Clifton Athearn helped liberate the Buchenwald concentration camp in Germany. Curtis Jones spent 26 months as a prisoner of war. Nelson Smith was a member of the Navy’s construction battalion, building pontoon barges. These are just a few of the stories and people honored for their roles in World War II last Thursday evening at the 12th annual Evening of Discovery to benefit the Martha’s Vineyard Museum.
While the event was one of the museum’s largest fundraisers of the year, the evening marked a final celebration of the stories shared with the museum in their current exhibit titled Those Who Serve: Martha’s Vineyard and World War II, by Island servicemen and women through oral history, artifacts and photographs.
“There are so many amazing stories that show the horror, poignancy and excitement of war,” Linsey Lee, oral history curator at the museum, said under the tent.
“There’s so much we have to learn from it.” Ms. Lee was giving honorees bound copies of the stories she and the museum collected for the exhibit.

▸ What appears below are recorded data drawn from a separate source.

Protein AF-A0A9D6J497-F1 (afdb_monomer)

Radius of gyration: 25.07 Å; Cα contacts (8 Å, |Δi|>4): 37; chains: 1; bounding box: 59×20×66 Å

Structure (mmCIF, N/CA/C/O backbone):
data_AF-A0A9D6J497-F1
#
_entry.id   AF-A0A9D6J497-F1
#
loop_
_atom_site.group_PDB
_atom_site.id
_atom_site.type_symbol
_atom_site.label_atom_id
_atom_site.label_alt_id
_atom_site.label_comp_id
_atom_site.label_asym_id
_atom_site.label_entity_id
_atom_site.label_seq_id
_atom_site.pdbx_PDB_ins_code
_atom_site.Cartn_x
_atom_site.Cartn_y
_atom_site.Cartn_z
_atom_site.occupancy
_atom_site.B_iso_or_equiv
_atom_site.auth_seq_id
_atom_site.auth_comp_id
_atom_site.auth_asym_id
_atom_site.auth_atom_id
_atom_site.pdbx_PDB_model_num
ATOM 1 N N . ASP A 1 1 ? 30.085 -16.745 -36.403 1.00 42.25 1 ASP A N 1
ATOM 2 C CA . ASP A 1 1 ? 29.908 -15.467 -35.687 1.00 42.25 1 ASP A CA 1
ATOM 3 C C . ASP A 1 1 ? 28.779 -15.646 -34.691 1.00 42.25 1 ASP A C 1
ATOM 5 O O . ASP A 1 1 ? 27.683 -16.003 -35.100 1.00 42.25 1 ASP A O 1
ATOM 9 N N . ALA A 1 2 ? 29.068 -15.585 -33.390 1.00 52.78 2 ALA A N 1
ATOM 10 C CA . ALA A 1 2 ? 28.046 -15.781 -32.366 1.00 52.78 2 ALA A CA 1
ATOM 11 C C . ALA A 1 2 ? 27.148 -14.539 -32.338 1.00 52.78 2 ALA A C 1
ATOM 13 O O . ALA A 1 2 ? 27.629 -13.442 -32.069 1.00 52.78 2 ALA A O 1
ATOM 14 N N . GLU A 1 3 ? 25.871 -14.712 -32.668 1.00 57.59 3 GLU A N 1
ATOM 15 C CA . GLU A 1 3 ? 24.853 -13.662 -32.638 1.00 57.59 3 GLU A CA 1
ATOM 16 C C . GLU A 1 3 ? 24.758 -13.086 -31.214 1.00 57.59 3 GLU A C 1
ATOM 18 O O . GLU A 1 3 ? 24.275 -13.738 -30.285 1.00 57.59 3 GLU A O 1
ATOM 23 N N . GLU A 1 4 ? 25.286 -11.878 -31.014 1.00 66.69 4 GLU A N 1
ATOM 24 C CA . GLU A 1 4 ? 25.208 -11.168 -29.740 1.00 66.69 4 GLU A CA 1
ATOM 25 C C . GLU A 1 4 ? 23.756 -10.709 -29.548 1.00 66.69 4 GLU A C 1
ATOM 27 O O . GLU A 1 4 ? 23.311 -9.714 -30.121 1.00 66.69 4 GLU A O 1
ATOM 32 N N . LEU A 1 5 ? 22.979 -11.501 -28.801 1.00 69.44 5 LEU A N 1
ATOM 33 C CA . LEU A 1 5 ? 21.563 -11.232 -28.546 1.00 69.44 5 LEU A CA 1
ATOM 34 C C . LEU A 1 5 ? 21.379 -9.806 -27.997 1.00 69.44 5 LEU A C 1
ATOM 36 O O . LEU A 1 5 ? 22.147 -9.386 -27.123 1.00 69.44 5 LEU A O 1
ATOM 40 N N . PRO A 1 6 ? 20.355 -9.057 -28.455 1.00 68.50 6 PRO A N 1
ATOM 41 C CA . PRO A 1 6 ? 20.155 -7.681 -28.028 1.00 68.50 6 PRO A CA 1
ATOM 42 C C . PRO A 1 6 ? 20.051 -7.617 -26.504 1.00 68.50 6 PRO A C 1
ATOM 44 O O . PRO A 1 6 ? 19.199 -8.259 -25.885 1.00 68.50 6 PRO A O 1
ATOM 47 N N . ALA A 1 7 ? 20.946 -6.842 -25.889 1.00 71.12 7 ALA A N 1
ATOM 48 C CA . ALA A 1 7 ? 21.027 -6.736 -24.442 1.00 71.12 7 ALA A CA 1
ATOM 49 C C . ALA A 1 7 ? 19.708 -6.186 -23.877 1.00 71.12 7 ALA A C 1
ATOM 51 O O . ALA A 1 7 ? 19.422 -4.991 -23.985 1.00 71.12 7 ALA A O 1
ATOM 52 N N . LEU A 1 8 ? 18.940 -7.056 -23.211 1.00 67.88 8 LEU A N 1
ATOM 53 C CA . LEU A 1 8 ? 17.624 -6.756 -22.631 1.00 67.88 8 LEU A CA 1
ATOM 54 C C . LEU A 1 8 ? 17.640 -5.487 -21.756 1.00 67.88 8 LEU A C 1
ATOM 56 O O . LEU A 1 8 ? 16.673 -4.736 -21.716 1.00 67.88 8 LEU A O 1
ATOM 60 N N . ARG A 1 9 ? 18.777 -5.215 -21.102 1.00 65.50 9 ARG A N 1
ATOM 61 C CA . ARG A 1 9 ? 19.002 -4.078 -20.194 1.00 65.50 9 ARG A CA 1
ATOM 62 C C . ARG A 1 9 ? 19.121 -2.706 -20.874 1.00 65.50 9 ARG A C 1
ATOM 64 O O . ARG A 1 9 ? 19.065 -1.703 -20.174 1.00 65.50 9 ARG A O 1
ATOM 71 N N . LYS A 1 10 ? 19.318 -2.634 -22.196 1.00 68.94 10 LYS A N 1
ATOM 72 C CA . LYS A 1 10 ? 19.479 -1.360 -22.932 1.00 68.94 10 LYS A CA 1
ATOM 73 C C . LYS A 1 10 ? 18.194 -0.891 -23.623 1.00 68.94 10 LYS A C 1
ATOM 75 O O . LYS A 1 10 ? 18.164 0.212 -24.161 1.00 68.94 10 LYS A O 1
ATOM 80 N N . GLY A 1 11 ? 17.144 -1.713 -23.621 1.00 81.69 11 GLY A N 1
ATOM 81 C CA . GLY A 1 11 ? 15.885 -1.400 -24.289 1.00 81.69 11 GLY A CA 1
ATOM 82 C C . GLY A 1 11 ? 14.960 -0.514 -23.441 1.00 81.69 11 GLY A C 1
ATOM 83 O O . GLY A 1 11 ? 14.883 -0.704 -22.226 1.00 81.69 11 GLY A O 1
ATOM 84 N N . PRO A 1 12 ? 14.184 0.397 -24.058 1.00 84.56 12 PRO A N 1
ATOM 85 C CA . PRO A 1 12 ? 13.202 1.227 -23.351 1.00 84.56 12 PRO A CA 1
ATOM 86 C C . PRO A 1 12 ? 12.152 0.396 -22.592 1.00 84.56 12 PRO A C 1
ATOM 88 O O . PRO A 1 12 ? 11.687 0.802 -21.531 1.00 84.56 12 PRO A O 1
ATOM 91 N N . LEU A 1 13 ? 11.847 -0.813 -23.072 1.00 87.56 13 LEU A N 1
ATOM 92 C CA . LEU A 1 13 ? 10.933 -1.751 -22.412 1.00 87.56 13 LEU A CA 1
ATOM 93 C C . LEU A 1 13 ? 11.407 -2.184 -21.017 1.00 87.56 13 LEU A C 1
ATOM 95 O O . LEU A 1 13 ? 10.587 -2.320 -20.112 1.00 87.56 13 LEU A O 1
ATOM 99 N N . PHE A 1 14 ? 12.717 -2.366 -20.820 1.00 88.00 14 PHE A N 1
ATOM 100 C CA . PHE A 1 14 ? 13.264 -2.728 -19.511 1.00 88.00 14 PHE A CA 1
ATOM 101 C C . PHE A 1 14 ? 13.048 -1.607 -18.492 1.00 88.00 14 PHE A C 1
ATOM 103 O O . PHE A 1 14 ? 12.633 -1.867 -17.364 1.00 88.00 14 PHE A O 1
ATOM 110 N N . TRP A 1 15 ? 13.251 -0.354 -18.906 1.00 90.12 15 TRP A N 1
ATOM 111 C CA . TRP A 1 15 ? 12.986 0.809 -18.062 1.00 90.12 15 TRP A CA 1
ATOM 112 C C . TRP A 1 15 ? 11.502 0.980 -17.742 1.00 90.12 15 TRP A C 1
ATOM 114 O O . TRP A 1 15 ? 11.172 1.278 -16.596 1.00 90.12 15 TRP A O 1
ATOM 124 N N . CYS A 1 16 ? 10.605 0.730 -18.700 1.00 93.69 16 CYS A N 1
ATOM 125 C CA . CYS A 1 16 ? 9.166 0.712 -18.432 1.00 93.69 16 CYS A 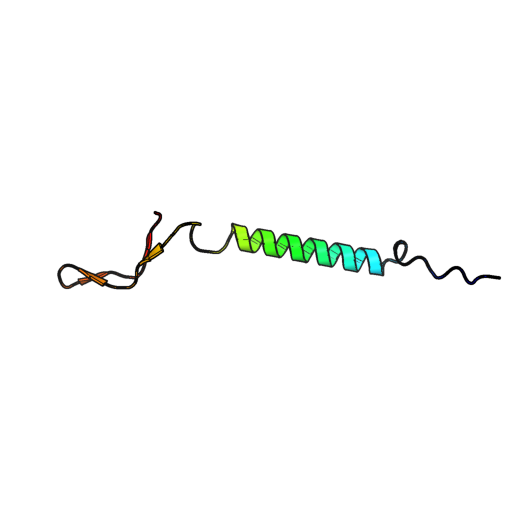CA 1
ATOM 126 C C . CYS A 1 16 ? 8.787 -0.366 -17.406 1.00 93.69 16 CYS A C 1
ATOM 128 O O . CYS A 1 16 ? 8.043 -0.075 -16.471 1.00 93.69 16 CYS A O 1
ATOM 130 N N . ALA A 1 17 ? 9.317 -1.586 -17.537 1.00 93.69 17 ALA A N 1
ATOM 131 C CA . ALA A 1 17 ? 9.055 -2.672 -16.591 1.00 93.69 17 ALA A CA 1
ATOM 132 C C . ALA A 1 17 ? 9.588 -2.353 -15.184 1.00 93.69 17 ALA A C 1
ATOM 134 O O . ALA A 1 17 ? 8.877 -2.533 -14.196 1.00 93.69 17 ALA A O 1
ATOM 135 N N . LEU A 1 18 ? 10.812 -1.822 -15.092 1.00 94.75 18 LEU A N 1
ATOM 136 C CA . LEU A 1 18 ? 11.413 -1.413 -13.823 1.00 94.75 18 LEU A CA 1
ATOM 137 C C . LEU A 1 18 ? 10.631 -0.265 -13.168 1.00 94.75 18 LEU A C 1
ATOM 139 O O . LEU A 1 18 ? 10.362 -0.310 -11.969 1.00 94.75 18 LEU A O 1
ATOM 143 N N . GLY A 1 19 ? 10.222 0.733 -13.954 1.00 96.75 19 GLY A N 1
ATOM 144 C CA . GLY A 1 19 ? 9.386 1.837 -13.486 1.00 96.75 19 GLY A CA 1
ATOM 145 C C . GLY A 1 19 ? 8.022 1.361 -12.988 1.00 96.75 19 GLY A C 1
ATOM 146 O O . GLY A 1 19 ? 7.597 1.755 -11.906 1.00 96.75 19 GLY A O 1
ATOM 147 N N . GLY A 1 20 ? 7.367 0.458 -13.724 1.00 97.19 20 GLY A N 1
ATOM 148 C CA . GLY A 1 20 ? 6.100 -0.148 -13.314 1.00 97.19 20 GLY A CA 1
ATOM 149 C C . GLY A 1 20 ? 6.223 -0.942 -12.012 1.00 97.19 20 GLY A C 1
ATOM 150 O O . GLY A 1 20 ? 5.390 -0.795 -11.120 1.00 97.19 20 GLY A O 1
ATOM 151 N N . PHE A 1 21 ? 7.297 -1.718 -11.858 1.00 97.69 21 PHE A N 1
ATOM 152 C CA . PHE A 1 21 ? 7.576 -2.437 -10.616 1.00 97.69 21 PHE A CA 1
ATOM 153 C C . PHE A 1 21 ? 7.809 -1.481 -9.437 1.00 97.69 21 PHE A C 1
ATOM 155 O O . PHE A 1 21 ? 7.254 -1.685 -8.358 1.00 97.69 21 PHE A O 1
ATOM 162 N N . ALA A 1 22 ? 8.573 -0.405 -9.641 1.00 98.19 22 ALA A N 1
ATOM 163 C CA . ALA A 1 22 ? 8.790 0.611 -8.615 1.00 98.19 22 ALA A CA 1
ATOM 164 C C . ALA A 1 22 ? 7.475 1.298 -8.199 1.00 98.19 22 ALA A C 1
ATOM 166 O O . ALA A 1 22 ? 7.216 1.457 -7.008 1.00 98.19 22 ALA A O 1
ATOM 167 N N . LEU A 1 23 ? 6.616 1.641 -9.164 1.00 98.31 23 LEU A N 1
ATOM 168 C CA . LEU A 1 23 ? 5.278 2.189 -8.917 1.00 98.31 23 LEU A CA 1
ATOM 169 C C . LEU A 1 23 ? 4.382 1.216 -8.142 1.00 98.31 23 LEU A C 1
ATOM 171 O O . LEU A 1 23 ? 3.709 1.629 -7.201 1.00 98.31 23 LEU A O 1
ATOM 175 N N . MET A 1 24 ? 4.400 -0.073 -8.493 1.00 98.31 24 MET A N 1
ATOM 176 C CA . MET A 1 24 ? 3.668 -1.112 -7.766 1.00 98.31 24 MET A CA 1
ATOM 177 C C . MET A 1 24 ? 4.121 -1.188 -6.304 1.00 98.31 24 MET A C 1
ATOM 179 O O . MET A 1 24 ? 3.289 -1.180 -5.399 1.00 98.31 24 MET A O 1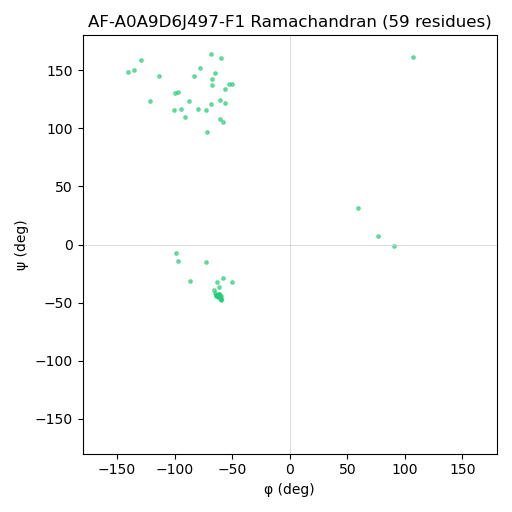
ATOM 183 N N . MET A 1 25 ? 5.434 -1.218 -6.061 1.00 98.56 25 MET A N 1
ATOM 184 C CA . MET A 1 25 ? 5.988 -1.247 -4.705 1.00 98.56 25 MET A CA 1
ATOM 185 C C . MET A 1 25 ? 5.608 0.003 -3.912 1.00 98.56 25 MET A C 1
ATOM 187 O O . MET A 1 25 ? 5.199 -0.107 -2.757 1.00 98.56 25 MET A O 1
ATOM 191 N N . ALA A 1 26 ? 5.691 1.180 -4.535 1.00 98.06 26 ALA A N 1
ATOM 192 C CA . ALA A 1 26 ? 5.279 2.429 -3.911 1.00 98.06 26 ALA A CA 1
ATOM 193 C C . ALA A 1 26 ? 3.798 2.390 -3.510 1.00 98.06 26 ALA A C 1
ATOM 195 O O . ALA A 1 26 ? 3.479 2.698 -2.365 1.00 98.06 26 ALA A O 1
ATOM 196 N N . ALA A 1 27 ? 2.912 1.931 -4.400 1.00 97.19 27 ALA A N 1
ATOM 197 C CA . ALA A 1 27 ? 1.487 1.803 -4.107 1.00 97.19 27 ALA A CA 1
ATOM 198 C C . ALA A 1 27 ? 1.224 0.862 -2.921 1.00 97.19 27 ALA A C 1
ATOM 200 O O . ALA A 1 27 ? 0.470 1.221 -2.021 1.00 97.19 27 ALA A O 1
ATOM 201 N N . LEU A 1 28 ? 1.888 -0.298 -2.869 1.00 96.25 28 LEU A N 1
ATOM 202 C CA . LEU A 1 28 ? 1.752 -1.240 -1.753 1.00 96.25 28 LEU A CA 1
ATOM 203 C C . LEU A 1 28 ? 2.198 -0.627 -0.422 1.00 96.25 28 LEU A C 1
ATOM 205 O O . LEU A 1 28 ? 1.494 -0.760 0.578 1.00 96.25 28 LEU A O 1
ATOM 209 N N . VAL A 1 29 ? 3.334 0.076 -0.408 1.00 95.75 29 VAL A N 1
ATOM 210 C CA . VAL A 1 29 ? 3.817 0.785 0.786 1.00 95.75 29 VAL A CA 1
ATOM 211 C C . VAL A 1 29 ? 2.822 1.866 1.205 1.00 95.75 29 VAL A C 1
ATOM 213 O O . VAL A 1 29 ? 2.474 1.955 2.379 1.00 95.75 29 VAL A O 1
ATOM 216 N N . THR A 1 30 ? 2.314 2.661 0.261 1.00 95.50 30 THR A N 1
ATOM 217 C CA . THR A 1 30 ? 1.305 3.686 0.548 1.00 95.50 30 THR A CA 1
ATOM 218 C C . THR A 1 30 ? 0.037 3.075 1.141 1.00 95.50 30 THR A C 1
ATOM 220 O O . THR A 1 30 ? -0.439 3.556 2.165 1.00 95.50 30 THR A O 1
ATOM 223 N N . THR A 1 31 ? -0.486 1.992 0.563 1.00 93.12 31 THR A N 1
ATOM 224 C CA . THR A 1 31 ? -1.654 1.288 1.105 1.00 93.12 31 THR A CA 1
ATOM 225 C C . THR A 1 31 ? -1.378 0.755 2.508 1.00 93.12 31 THR A C 1
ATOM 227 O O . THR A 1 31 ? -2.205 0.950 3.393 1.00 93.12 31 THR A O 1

“I didn’t expect it,” Anne Lesnikowski, a Women Airforce Service Pilot, said of the honor. “I’m pleased and appreciate the honor.” Mrs. Lesnikowski was stationed at four bases across the country, ferrying military planes.
“It depended on the station,” Mrs. Lesnikowski said of being a woman in the Air Force. “Sometimes you were sneered at, and other times you weren’t.”
“I’m impressed with all of them, they are very good people,” she added about her fellow honorees.
At 7 p.m., the trumpet was sounded for guests to leave the silent auction and to file into the main tent for dinner. Items including private photography classes, fitness training, Chilmark Chocolates, a cooking class for six and private riding lessons were available for bidding.
But before the live auction began, Sheldon Hackney, master of ceremonies for the evening and former chairman of the National Endowment for the Humanities, recognized members of the Vineyard community who served in World War II. Clifton Athearn, Maurice Vanderpol, Anne Lesnikowski, Nelson Smith, Mev Good and Curtis Jones were six of the 22 Islanders recognized for their roles during the war.
Mr. Vanderpol was a Jewish teenager in hiding in Amsterdam during the war, and now shares his story with elementary and high school students throughout Massachusetts.
“I survived because certain people had the courage to help me,” he said. One person was a high school friend who gave him his identity card. Mr. Vanderpol inserted a picture of himself on top of his friend’s and forged the stamp that was needed.
He recalled being stopped by a Nazi patrolman one night. “He knew it was fake,” Mr. Vanderpol recalled. “Go, he said.” Every year Mr. Vanderpol shares this story as well as his wife’s survival of Nazi concentration camps with students; he most enjoys the questions they pose.
“Tonight is about saying thank you to the honorees,” David Nathans, executive director of the museum, said. “They gave us their stories . . . they resonate with people and some are pretty emotional.”
With a wind ruffling off the Edgartown harbor at the Vose Family Trust property on Tower Hill, the flags atop the tent blew and the crowd rose to sing America the Beautiful, accompanied by a military trumpet.
The sold-out evening played host to more than 300 people, and proceeds raised went to educational programs at the museum. Mr. Nathans declared the night a success. “It’s learning and smiling while doing it,” he said.
Live auction items included an 1890s American flag with 40 stars, a ski vacation, a weekend in Bermuda and a party at the Edgartown Lighthouse on July 4 next year.
“I’ve known most of who’s being honored my whole life,” Mr. Smith said, dressed in a jacket adorned with ribbons and medals. “I liked the service,” he added. Mr. Smith was called back for the Korean War, but after having three children, he decided to stay on the Island.
Honoree Mev Good was stationed in Camp Hale, Colo., as a sergeant in the mountain division. “My mother would be happy,” Mr. Good said smiling. “It’s very nice to be honored.” One woman came up to him and thanked him for his work as a substitute teacher at the high school, saying he “made a whole generation of kids happy.”
Mr. Good lost his best friend and teammate on the track and soccer team in the war, and he remembered him fondly. “[Tonight’s] a little sad because of the people who didn’t come back,” he said. “I think of them at times like these.”